In the 1780s, medical authorities largely agreed: insufflation of the rectum with tobacco smoke was the best treatment for near-drowning. Therefore, the Royal Humane Society lined the banks of the river Thames with tobacco smoke enema kits and rewarded heroic members of the public who used them to ‘save’ drowning victims.
It’s easy to laugh at their efforts. With our modern insistence on evidence-based medicine, we would never significantly invest in medical infrastructure that has not been proven beneficial by a randomised control trial. Except of course we have, and we continue to do so. No area of medicine is immune to these lapses. But it is my own specialty of life-support medicine where this has recently been thrown into the sharpest relief.
As I previously reported in the Spectator, there has never been a randomised control trial to show that sedating people with severe pneumonia in order to put a breathing tube down their throat (the process known as intubation), in order to hook them up to a mechanical ventilator is lifesaving at any particular point in their illness. Neither has there been such a trial in chimps, dogs, sheep or rats. Yet it is a firmly entrenched belief that intubation and ventilation are necessary once a patient requires a high level of supplemental oxygen. Or it was.
While most Western governments were in a mad dash to manufacture ventilators for Covid-19 pneumonia in March, a burgeoning movement within the medical community was starting to question their use. This movement largely operated outside of the traditional networks of academic journals and conferences. Rather, it used Twitter, YouTube, and even podcasts.
The first public statement from this clandestine movement seems to have come second-hand from the influential cardiologist and blogger, Dr John Mandrola:
The first life-support specialist I can find who spoke publicly on this point was Dr Cameron Kyle-Sidell. He had only started independent practice in a makeshift Covid-19 unit in New York City one week beforehand.
His utterances had an out-of-the-mouth-of-babes quality. Only someone so fresh would both notice and baldly declare the emperor’s lack of clothes: that ventilators were possibly doing more harm than good. Patients left to breath on their own with very low blood oxygen levels were not perishing as standard medical opinion would have predicted. Dr Kyle-Sidell then used YouTube to further voice his concerns. His first video has now been watched more than 700,000 times. This has to be a world first for one man’s rather esoteric rant about the physiology of mechanical ventilation.
Dr Kyle-Sidell was martyred for his efforts. A week after his viral YouTube rant, he told the popular emergency medicine podcast REBEL EM, that he ‘had a moral issue with the protocols, which are the standard protocols across the country,’ and had been forced to ‘step down from my ICU position’ at Maimonides hospital in New York. The brightest stars shine but briefly. His two-week stint as an intensive care physician had more impact than my own seven year career.

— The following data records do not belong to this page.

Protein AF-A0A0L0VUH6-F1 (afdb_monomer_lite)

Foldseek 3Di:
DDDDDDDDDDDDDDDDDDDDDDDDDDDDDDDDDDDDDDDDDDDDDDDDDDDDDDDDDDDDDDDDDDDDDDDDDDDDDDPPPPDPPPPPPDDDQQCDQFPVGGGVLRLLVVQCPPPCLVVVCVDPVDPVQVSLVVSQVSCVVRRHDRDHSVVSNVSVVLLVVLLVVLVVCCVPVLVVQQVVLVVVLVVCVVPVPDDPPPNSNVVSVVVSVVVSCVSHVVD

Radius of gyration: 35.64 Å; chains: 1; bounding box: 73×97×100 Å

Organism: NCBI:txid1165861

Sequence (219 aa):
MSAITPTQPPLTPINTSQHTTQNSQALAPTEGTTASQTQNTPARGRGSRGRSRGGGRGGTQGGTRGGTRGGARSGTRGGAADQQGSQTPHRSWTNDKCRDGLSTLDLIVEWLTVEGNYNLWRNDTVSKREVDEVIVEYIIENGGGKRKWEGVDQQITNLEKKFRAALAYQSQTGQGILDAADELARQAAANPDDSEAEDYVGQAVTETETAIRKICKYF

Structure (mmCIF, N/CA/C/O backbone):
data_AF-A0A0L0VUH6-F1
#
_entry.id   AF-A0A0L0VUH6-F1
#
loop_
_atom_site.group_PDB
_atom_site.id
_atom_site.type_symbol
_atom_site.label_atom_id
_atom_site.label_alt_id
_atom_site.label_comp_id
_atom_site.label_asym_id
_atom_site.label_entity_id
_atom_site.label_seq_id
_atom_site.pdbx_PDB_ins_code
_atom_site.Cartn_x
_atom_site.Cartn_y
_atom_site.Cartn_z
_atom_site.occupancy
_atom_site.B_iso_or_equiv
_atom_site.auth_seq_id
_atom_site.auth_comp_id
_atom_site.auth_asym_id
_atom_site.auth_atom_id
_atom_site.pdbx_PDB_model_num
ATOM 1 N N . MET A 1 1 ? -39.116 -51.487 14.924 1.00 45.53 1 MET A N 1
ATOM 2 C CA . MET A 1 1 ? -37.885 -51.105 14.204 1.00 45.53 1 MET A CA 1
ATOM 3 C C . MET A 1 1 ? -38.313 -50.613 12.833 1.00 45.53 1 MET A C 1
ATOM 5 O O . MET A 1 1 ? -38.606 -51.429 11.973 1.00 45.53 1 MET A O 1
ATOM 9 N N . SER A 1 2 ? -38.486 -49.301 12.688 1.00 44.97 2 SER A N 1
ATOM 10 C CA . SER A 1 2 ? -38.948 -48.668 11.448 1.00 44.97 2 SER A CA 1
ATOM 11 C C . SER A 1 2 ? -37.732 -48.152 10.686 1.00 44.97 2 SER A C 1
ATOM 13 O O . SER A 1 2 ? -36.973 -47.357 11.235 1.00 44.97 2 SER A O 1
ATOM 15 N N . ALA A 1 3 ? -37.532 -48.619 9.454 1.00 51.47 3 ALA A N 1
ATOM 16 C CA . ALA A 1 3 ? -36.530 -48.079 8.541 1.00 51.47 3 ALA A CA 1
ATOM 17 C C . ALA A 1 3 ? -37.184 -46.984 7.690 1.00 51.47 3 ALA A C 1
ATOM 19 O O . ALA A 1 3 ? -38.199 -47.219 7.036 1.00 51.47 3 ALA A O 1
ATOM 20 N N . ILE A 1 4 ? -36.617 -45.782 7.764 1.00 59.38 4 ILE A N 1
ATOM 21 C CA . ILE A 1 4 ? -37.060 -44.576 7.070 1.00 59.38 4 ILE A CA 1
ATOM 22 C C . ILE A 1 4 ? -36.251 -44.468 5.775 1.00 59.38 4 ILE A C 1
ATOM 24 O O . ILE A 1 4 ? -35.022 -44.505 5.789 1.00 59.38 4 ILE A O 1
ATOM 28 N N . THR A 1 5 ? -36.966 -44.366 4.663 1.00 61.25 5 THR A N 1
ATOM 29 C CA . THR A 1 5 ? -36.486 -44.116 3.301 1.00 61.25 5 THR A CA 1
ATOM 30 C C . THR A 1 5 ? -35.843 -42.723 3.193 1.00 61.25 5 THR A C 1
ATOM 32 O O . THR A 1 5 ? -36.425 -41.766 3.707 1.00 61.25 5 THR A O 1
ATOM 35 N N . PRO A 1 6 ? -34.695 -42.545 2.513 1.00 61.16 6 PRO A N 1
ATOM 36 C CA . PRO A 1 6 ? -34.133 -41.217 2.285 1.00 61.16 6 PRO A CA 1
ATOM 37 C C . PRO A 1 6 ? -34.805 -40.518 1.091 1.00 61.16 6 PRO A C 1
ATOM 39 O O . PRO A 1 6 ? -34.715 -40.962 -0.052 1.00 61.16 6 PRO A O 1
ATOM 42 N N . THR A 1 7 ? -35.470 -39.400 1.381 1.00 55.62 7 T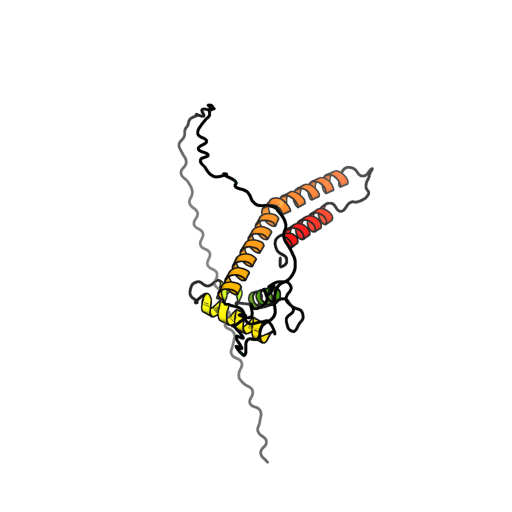HR A N 1
ATOM 43 C CA . THR A 1 7 ? -36.048 -38.452 0.418 1.00 55.62 7 THR A CA 1
ATOM 44 C C . THR A 1 7 ? -34.947 -37.600 -0.219 1.00 55.62 7 THR A C 1
ATOM 46 O O . THR A 1 7 ? -34.249 -36.859 0.469 1.00 55.62 7 THR A O 1
ATOM 49 N N . GLN A 1 8 ? -34.815 -37.686 -1.542 1.00 63.31 8 GLN A N 1
ATOM 50 C CA . GLN A 1 8 ? -33.976 -36.818 -2.371 1.00 63.31 8 GLN A CA 1
ATOM 51 C C . GLN A 1 8 ? -34.703 -35.483 -2.654 1.00 63.31 8 GLN A C 1
ATOM 53 O O . GLN A 1 8 ? -35.898 -35.513 -2.959 1.00 63.31 8 GLN A O 1
ATOM 58 N N . PRO A 1 9 ? -34.035 -34.315 -2.580 1.00 70.12 9 PRO A N 1
ATOM 59 C CA . PRO A 1 9 ? -34.650 -33.033 -2.927 1.00 70.12 9 PRO A CA 1
ATOM 60 C C . PRO A 1 9 ? -34.681 -32.787 -4.453 1.00 70.12 9 PRO A C 1
ATOM 62 O O . PRO A 1 9 ? -33.783 -33.247 -5.165 1.00 70.12 9 PRO A O 1
ATOM 65 N N . PRO A 1 10 ? -35.686 -32.054 -4.977 1.00 64.31 10 PRO A N 1
ATOM 66 C CA . PRO A 1 10 ? -35.826 -31.789 -6.408 1.00 64.31 10 PRO A CA 1
ATOM 67 C C . PRO A 1 10 ? -34.888 -30.675 -6.904 1.00 64.31 10 PRO A C 1
ATOM 69 O O . PRO A 1 10 ? -34.732 -29.634 -6.269 1.00 64.31 10 PRO A O 1
ATOM 72 N N . LEU A 1 11 ? -34.301 -30.902 -8.082 1.00 50.50 11 LEU A N 1
ATOM 73 C CA . LEU A 1 11 ? -33.482 -29.952 -8.836 1.00 50.50 11 LEU A CA 1
ATOM 74 C C . LEU A 1 11 ? -34.370 -28.884 -9.496 1.00 50.50 11 LEU A C 1
ATOM 76 O O . LEU A 1 11 ? -35.299 -29.214 -10.232 1.00 50.50 11 LEU A O 1
ATOM 80 N N . THR A 1 12 ? -34.065 -27.607 -9.274 1.00 61.31 12 THR A N 1
ATOM 81 C CA . THR A 1 12 ? -34.661 -26.478 -10.005 1.00 61.31 12 THR A CA 1
ATOM 82 C C . THR A 1 12 ? -33.835 -26.135 -11.253 1.00 61.31 12 THR A C 1
ATOM 84 O O . THR A 1 12 ? -32.605 -26.128 -11.165 1.00 61.31 12 THR A O 1
ATOM 87 N N . PRO A 1 13 ? -34.457 -25.807 -12.400 1.00 58.12 13 PRO A N 1
ATOM 88 C CA . PRO A 1 13 ? -33.733 -25.440 -13.616 1.00 58.12 13 PRO A CA 1
ATOM 89 C C . PRO A 1 13 ? -33.161 -24.012 -13.563 1.00 58.12 13 PRO A C 1
ATOM 91 O O . PRO A 1 13 ? -33.837 -23.061 -13.174 1.00 58.12 13 PRO A O 1
ATOM 94 N N . ILE A 1 14 ? -31.909 -23.882 -14.011 1.00 45.34 14 ILE A N 1
ATOM 95 C CA . ILE A 1 14 ? -31.193 -22.624 -14.258 1.00 45.34 14 ILE A CA 1
ATOM 96 C C . ILE A 1 14 ? -31.806 -21.947 -15.491 1.00 45.34 14 ILE A C 1
ATOM 98 O O . ILE A 1 14 ? -31.792 -22.509 -16.585 1.00 45.34 14 ILE A O 1
ATOM 102 N N . ASN A 1 15 ? -32.340 -20.737 -15.316 1.00 39.78 15 ASN A N 1
ATOM 103 C CA . ASN A 1 15 ? -32.792 -19.889 -16.414 1.00 39.78 15 ASN A CA 1
ATOM 104 C C . ASN A 1 15 ? -31.609 -19.053 -16.925 1.00 39.78 15 ASN A C 1
ATOM 106 O O . ASN A 1 15 ? -31.165 -18.107 -16.276 1.00 39.78 15 ASN A O 1
ATOM 110 N N . THR A 1 16 ? -31.085 -19.443 -18.084 1.00 45.25 16 THR A N 1
ATOM 111 C CA . THR A 1 16 ? -30.173 -18.647 -18.903 1.00 45.25 16 THR A CA 1
ATOM 112 C C . THR A 1 16 ? -31.002 -17.713 -19.779 1.00 45.25 16 THR A C 1
ATOM 114 O O . THR A 1 16 ? -31.770 -18.177 -20.616 1.00 45.25 16 THR A O 1
ATOM 117 N N . SER A 1 17 ? -30.816 -16.403 -19.640 1.00 42.78 17 SER A N 1
ATOM 118 C CA . SER A 1 17 ? -31.222 -15.433 -20.661 1.00 42.78 17 SER A CA 1
ATOM 119 C C . SER A 1 17 ? -30.158 -14.351 -20.788 1.00 42.78 17 SER A C 1
ATOM 121 O O . SER A 1 17 ? -30.015 -13.471 -19.945 1.00 42.78 17 SER A O 1
ATOM 123 N N . GLN A 1 18 ? -29.387 -14.474 -21.865 1.00 44.50 18 GLN A N 1
ATOM 124 C CA . GLN A 1 18 ? -28.604 -13.407 -22.471 1.00 44.50 18 GLN A CA 1
ATOM 125 C C . GLN A 1 18 ? -29.563 -12.496 -23.240 1.00 44.50 18 GLN A C 1
ATOM 127 O O . GLN A 1 18 ? -30.376 -13.015 -23.996 1.00 44.50 18 GLN A O 1
ATOM 132 N N . HIS A 1 19 ? -29.423 -11.174 -23.139 1.00 41.66 19 HIS A N 1
ATOM 133 C CA . HIS A 1 19 ? -29.812 -10.281 -24.231 1.00 41.66 19 HIS A CA 1
ATOM 134 C C . HIS A 1 19 ? -28.859 -9.086 -24.331 1.00 41.66 19 HIS A C 1
ATOM 136 O O . HIS A 1 19 ? -28.822 -8.191 -23.492 1.00 41.66 19 HIS A O 1
ATOM 142 N N . THR A 1 20 ? -28.085 -9.119 -25.412 1.00 37.25 20 THR A N 1
ATOM 143 C CA . THR A 1 20 ? -27.395 -8.017 -26.078 1.00 37.25 20 THR A CA 1
ATOM 144 C C . THR A 1 20 ? -28.388 -6.939 -26.520 1.00 37.25 20 THR A C 1
ATOM 146 O O . THR A 1 20 ? -29.437 -7.264 -27.070 1.00 37.25 20 THR A O 1
ATOM 149 N N . THR A 1 21 ? -28.031 -5.658 -26.404 1.00 43.62 21 THR A N 1
ATOM 150 C CA . THR A 1 21 ? -28.486 -4.621 -27.345 1.00 43.62 21 THR A CA 1
ATOM 151 C C . THR A 1 21 ? -27.389 -3.574 -27.515 1.00 43.62 21 THR A C 1
ATOM 153 O O . THR A 1 21 ? -27.015 -2.868 -26.582 1.00 43.62 21 THR A O 1
ATOM 156 N N . GLN A 1 22 ? -26.859 -3.537 -28.736 1.00 38.44 22 GLN A N 1
ATOM 157 C CA . GLN A 1 22 ? -26.059 -2.462 -29.306 1.00 38.44 22 GLN A CA 1
ATOM 158 C C . GLN A 1 22 ? -26.933 -1.214 -29.468 1.00 38.44 22 GLN A C 1
ATOM 160 O O . GLN A 1 22 ? -28.085 -1.332 -29.881 1.00 38.44 22 GLN A O 1
ATOM 165 N N . ASN A 1 23 ? -26.376 -0.022 -29.260 1.00 44.12 23 ASN A N 1
ATOM 166 C CA . ASN A 1 23 ? -26.868 1.138 -29.993 1.00 44.12 23 ASN A CA 1
ATOM 167 C C . ASN A 1 23 ? -25.711 2.064 -30.370 1.00 44.12 23 ASN A C 1
ATOM 169 O O . ASN A 1 23 ? -25.041 2.644 -29.518 1.00 44.12 23 ASN A O 1
ATOM 173 N N . SER A 1 24 ? -25.480 2.154 -31.674 1.00 41.31 24 SER A N 1
ATOM 174 C CA . SER A 1 24 ? -24.585 3.097 -32.327 1.00 41.31 24 SER A CA 1
ATOM 175 C C . SER A 1 24 ? -25.393 4.324 -32.725 1.00 41.31 24 SER A C 1
ATOM 177 O O . SER A 1 24 ? -26.361 4.181 -33.462 1.00 41.31 24 SER A O 1
ATOM 179 N N . GLN A 1 25 ? -24.956 5.523 -32.342 1.00 45.19 25 GLN A N 1
ATOM 180 C CA . GLN A 1 25 ? -25.205 6.726 -33.139 1.00 45.19 25 GLN A CA 1
ATOM 181 C C . GLN A 1 25 ? -23.955 7.605 -33.127 1.00 45.19 25 GLN A C 1
ATOM 183 O O . GLN A 1 25 ? -23.572 8.176 -32.111 1.00 45.19 25 GLN A O 1
ATOM 188 N N . ALA A 1 26 ? -23.320 7.664 -34.294 1.00 38.22 26 ALA A N 1
ATOM 189 C CA . ALA A 1 26 ? -22.352 8.672 -34.678 1.00 38.22 26 ALA A CA 1
ATOM 190 C C . ALA A 1 26 ? -23.078 9.746 -35.499 1.00 38.22 26 ALA A C 1
ATOM 192 O O . ALA A 1 26 ? -23.888 9.404 -36.358 1.00 38.22 26 ALA A O 1
ATOM 193 N N . LEU A 1 27 ? -22.742 11.015 -35.272 1.00 41.66 27 LEU A N 1
ATOM 194 C CA . LEU A 1 27 ? -22.866 12.113 -36.234 1.00 41.66 27 LEU A CA 1
ATOM 195 C C . LEU A 1 27 ? -21.835 13.185 -35.846 1.00 41.66 27 LEU A C 1
ATOM 197 O O . LEU A 1 27 ? -21.813 13.662 -34.715 1.00 41.66 27 LEU A O 1
ATOM 201 N N . ALA A 1 28 ? -20.933 13.470 -36.784 1.00 40.94 28 ALA A N 1
ATOM 202 C CA . ALA A 1 28 ? -19.843 14.446 -36.714 1.00 40.94 28 ALA A CA 1
ATOM 203 C C . ALA A 1 28 ? -20.302 15.822 -37.283 1.00 40.94 28 ALA A C 1
ATOM 205 O O . ALA A 1 28 ? -21.505 16.062 -37.360 1.00 40.94 28 ALA A O 1
ATOM 206 N N . PRO A 1 29 ? -19.407 16.697 -37.785 1.00 51.34 29 PRO A N 1
ATO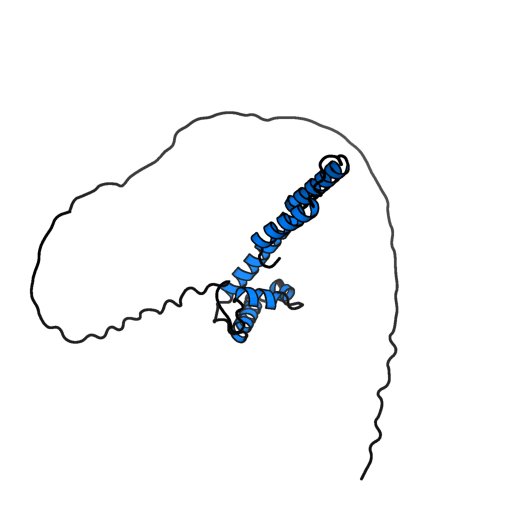M 207 C CA . PRO A 1 29 ? -18.641 17.724 -37.072 1.00 51.34 29 PRO A CA 1
ATOM 208 C C . PRO A 1 29 ? -19.001 19.157 -37.539 1.00 51.34 29 PRO A C 1
ATOM 210 O O . PRO A 1 29 ? -19.604 19.339 -38.594 1.00 51.34 29 PRO A O 1
ATOM 213 N N . THR A 1 30 ? -18.550 20.195 -36.828 1.00 41.25 30 THR A N 1
ATOM 214 C CA . THR A 1 30 ? -18.412 21.546 -37.414 1.00 41.25 30 THR A CA 1
ATOM 215 C C . THR A 1 30 ? -17.093 22.182 -36.995 1.00 41.25 30 THR A C 1
ATOM 217 O O . THR A 1 30 ? -16.830 22.374 -35.809 1.00 41.25 30 THR A O 1
ATOM 220 N N . GLU A 1 31 ? -16.278 22.477 -38.004 1.00 36.47 31 GLU A N 1
ATOM 221 C CA . GLU A 1 31 ? -14.989 23.160 -37.956 1.00 36.47 31 GLU A CA 1
ATOM 222 C C . GLU A 1 31 ? -15.128 24.694 -38.004 1.00 36.47 31 GLU A C 1
ATOM 224 O O . GLU A 1 31 ? -16.143 25.226 -38.451 1.00 36.47 31 GLU A O 1
ATOM 229 N N . GLY A 1 32 ? -14.025 25.373 -37.656 1.00 33.19 32 GLY A N 1
ATOM 230 C CA . GLY A 1 32 ? -13.694 26.758 -38.031 1.00 33.19 32 GLY A CA 1
ATOM 231 C C . GLY A 1 32 ? -14.122 27.800 -36.989 1.00 33.19 32 GLY A C 1
ATOM 232 O O . GLY A 1 32 ? -15.276 27.851 -36.603 1.00 33.19 32 GLY A O 1
ATOM 233 N N . THR A 1 33 ? -13.287 28.719 -36.499 1.00 35.22 33 THR A N 1
ATOM 234 C CA . THR A 1 33 ? -12.288 29.507 -37.235 1.00 35.22 33 THR A CA 1
ATOM 235 C C . THR A 1 33 ? -11.374 30.271 -36.251 1.00 35.22 33 THR A C 1
ATOM 237 O O . THR A 1 33 ? -11.850 31.059 -35.444 1.00 35.22 33 THR A O 1
ATOM 240 N N . THR A 1 34 ? -10.069 29.993 -36.349 1.00 33.03 34 THR A N 1
ATOM 241 C CA . THR A 1 34 ? -8.914 30.905 -36.540 1.00 33.03 34 THR A CA 1
ATOM 242 C C . THR A 1 34 ? -8.595 32.091 -35.603 1.00 33.03 34 THR A C 1
ATOM 244 O O . THR A 1 34 ? -9.346 33.053 -35.499 1.00 33.03 34 THR A O 1
ATOM 247 N N . ALA A 1 35 ? -7.311 32.063 -35.186 1.00 34.69 35 ALA A N 1
ATOM 248 C CA . ALA A 1 35 ? -6.339 33.159 -34.983 1.00 34.69 35 ALA A CA 1
ATOM 249 C C . ALA A 1 35 ? -6.442 34.023 -33.716 1.00 34.69 35 ALA A C 1
ATOM 251 O O . ALA A 1 35 ? -7.524 34.360 -33.273 1.00 34.69 35 ALA A O 1
ATOM 252 N N . SER A 1 36 ? -5.371 34.552 -33.116 1.00 34.91 36 SER A N 1
ATOM 253 C CA . SER A 1 36 ? -3.905 34.420 -33.191 1.00 34.91 36 SER A CA 1
ATOM 254 C C . SER A 1 36 ? -3.344 35.334 -32.073 1.00 34.91 36 SER A C 1
ATOM 256 O O . SER A 1 36 ? -4.065 36.194 -31.575 1.00 34.91 36 SER A O 1
ATOM 258 N N . GLN A 1 37 ? -2.031 35.246 -31.826 1.00 40.22 37 GLN A N 1
ATOM 259 C CA . GLN A 1 37 ? -1.150 36.282 -31.244 1.00 40.22 37 GLN A CA 1
ATOM 260 C C . GLN A 1 37 ? -1.112 36.435 -29.714 1.00 40.22 37 GLN A C 1
ATOM 262 O O . GLN A 1 37 ? -2.118 36.276 -29.044 1.00 40.22 37 GLN A O 1
ATOM 267 N N . THR A 1 38 ? -0.032 36.854 -29.048 1.00 32.22 38 THR A N 1
ATOM 268 C CA . THR A 1 38 ? 1.427 36.965 -29.265 1.00 32.22 38 THR A CA 1
ATOM 269 C C . THR A 1 38 ? 1.933 37.564 -27.937 1.00 32.22 38 THR A C 1
ATOM 271 O O . THR A 1 38 ? 1.322 38.507 -27.456 1.00 32.22 38 THR A O 1
ATOM 274 N N . GLN A 1 39 ? 3.020 37.021 -27.374 1.00 37.69 39 GLN A N 1
ATOM 275 C CA . GLN A 1 39 ? 4.030 37.649 -26.488 1.00 37.69 39 GLN A CA 1
ATOM 276 C C . GLN A 1 39 ? 3.591 38.535 -25.294 1.00 37.69 39 GLN A C 1
ATOM 278 O O . GLN A 1 39 ? 2.885 39.523 -25.440 1.00 37.69 39 GLN A O 1
ATOM 283 N N . ASN A 1 40 ? 4.184 38.287 -24.116 1.00 41.88 40 ASN A N 1
ATOM 284 C CA . ASN A 1 40 ? 5.182 39.202 -23.529 1.00 41.88 40 ASN A CA 1
ATOM 285 C C . ASN A 1 40 ? 5.651 38.733 -22.141 1.00 41.88 40 ASN A C 1
ATOM 287 O O . ASN A 1 40 ? 4.916 38.757 -21.157 1.00 41.88 40 ASN A O 1
ATOM 291 N N . THR A 1 41 ? 6.930 38.377 -22.063 1.00 40.84 41 THR A N 1
ATOM 292 C CA . THR A 1 41 ? 7.759 38.496 -20.859 1.00 40.84 41 THR A CA 1
ATOM 293 C C . THR A 1 41 ? 8.049 39.975 -20.588 1.00 40.84 41 THR A C 1
ATOM 295 O O . THR A 1 41 ? 8.183 40.762 -21.526 1.00 40.84 41 THR A O 1
ATOM 298 N N . PRO A 1 42 ? 8.280 40.349 -19.322 1.00 45.25 42 PRO A N 1
ATOM 299 C CA . PRO A 1 42 ? 9.554 41.010 -19.062 1.00 45.25 42 PRO A CA 1
ATOM 300 C C . PRO A 1 42 ? 10.287 40.462 -17.836 1.00 45.25 42 PRO A C 1
ATOM 302 O O . PRO A 1 42 ? 9.715 40.085 -16.815 1.00 45.25 42 PRO A O 1
ATOM 305 N N . ALA A 1 43 ? 11.608 40.456 -17.972 1.00 38.41 43 ALA A N 1
ATOM 306 C CA . ALA A 1 43 ? 12.579 40.161 -16.937 1.00 38.41 43 ALA A CA 1
ATOM 307 C C . ALA A 1 43 ? 13.034 41.434 -16.190 1.00 38.41 43 ALA A C 1
ATOM 309 O O . ALA A 1 43 ? 12.975 42.531 -16.740 1.00 38.41 43 ALA A O 1
ATOM 310 N N . ARG A 1 44 ? 13.666 41.197 -15.025 1.00 37.28 44 ARG A N 1
ATOM 311 C CA . ARG A 1 44 ? 14.695 41.990 -14.297 1.00 37.28 44 ARG A CA 1
ATOM 312 C C . ARG A 1 44 ? 14.286 42.948 -13.162 1.00 37.28 44 ARG A C 1
ATOM 314 O O . ARG A 1 44 ? 13.527 43.884 -13.345 1.00 37.28 44 ARG A O 1
ATOM 321 N N . GLY A 1 45 ? 15.032 42.799 -12.051 1.00 33.62 45 GLY A N 1
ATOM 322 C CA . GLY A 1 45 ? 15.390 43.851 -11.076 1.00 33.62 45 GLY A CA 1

I first became aware of Dr Kyle-Sidell when a savvy Spectator reader linked to his YouTube video in the comment section below my ventilator piece. A friend who works in public health later texted it to me. Coincidentally, that same week, physicians in my ICU team started sharing and discussing his REBEL EM podcast in our WhatsApp group. Independently, others began discussing the same podcast in a WhatsApp group used by a large number of physicians in my city. Another extremely influential blogger, Dr Scott Weingart, also based in New York State, posted a podcast on March 30 entitled ‘Stop Kneejerk Intubation’. He linked to Dr Kyle-Sidell’s viral video in his supplementary materials.
All this appears to have had an impact. Two weeks ago, the New York State Governor’s office published data showing that their rate of intubation effectively fell off a cliff on April 4. This is peculiar as new cases of Covid did not peak in that state until April 14.
It seems as though similar practice changes can be observed worldwide. This week, I spoke with a critical care specialist, Dr Fredrik Halgren, at one of the main hospitals in Stockholm. ‘In the beginning, we were throwing each and every patient onto the ventilator,’ he says. As that practice has shifted, the ICU remains full because ‘we are still handling the cases that we admitted at the beginning of the surge.’ Patients who would have been intubated one month ago are now staying in the emergency room or the medical ward with high-flow supplemental oxygen.
Data from the UK is hard to come by. However, on 27 March, 78 per cent of Covid patients who had gone to NHS ICUs were intubated and ventilated within 24 hours of arriving. By April 24, that number had gone down to 67 per cent. The cumulative mortality rate for NHS ICU Covid patients decreased from 52.1 per cent to 50.7 per cent over that same period.
This is completely uncharted territory for modern medicine. I cannot think of a time when entrenched practice had changed in such a short period, on such a fundamental question as when to use life support, without authoritative academic papers being published on the subject.
While I am gratified to find that unevidenced dogma can be flexible in this manner, none of this allays my main concern. Neither the original practice, nor the shift, has been corroborated by randomised control trials. In the absence of experiment, my bias will remain towards a minimalist approach. But ultimately, I want my patients to get optimal care that has been scientifically validated. I also dearly hope that my colleagues and I will not be remembered like the 18th century rescuers on the Thames – blowing smoke up arses at a time of grave crisis.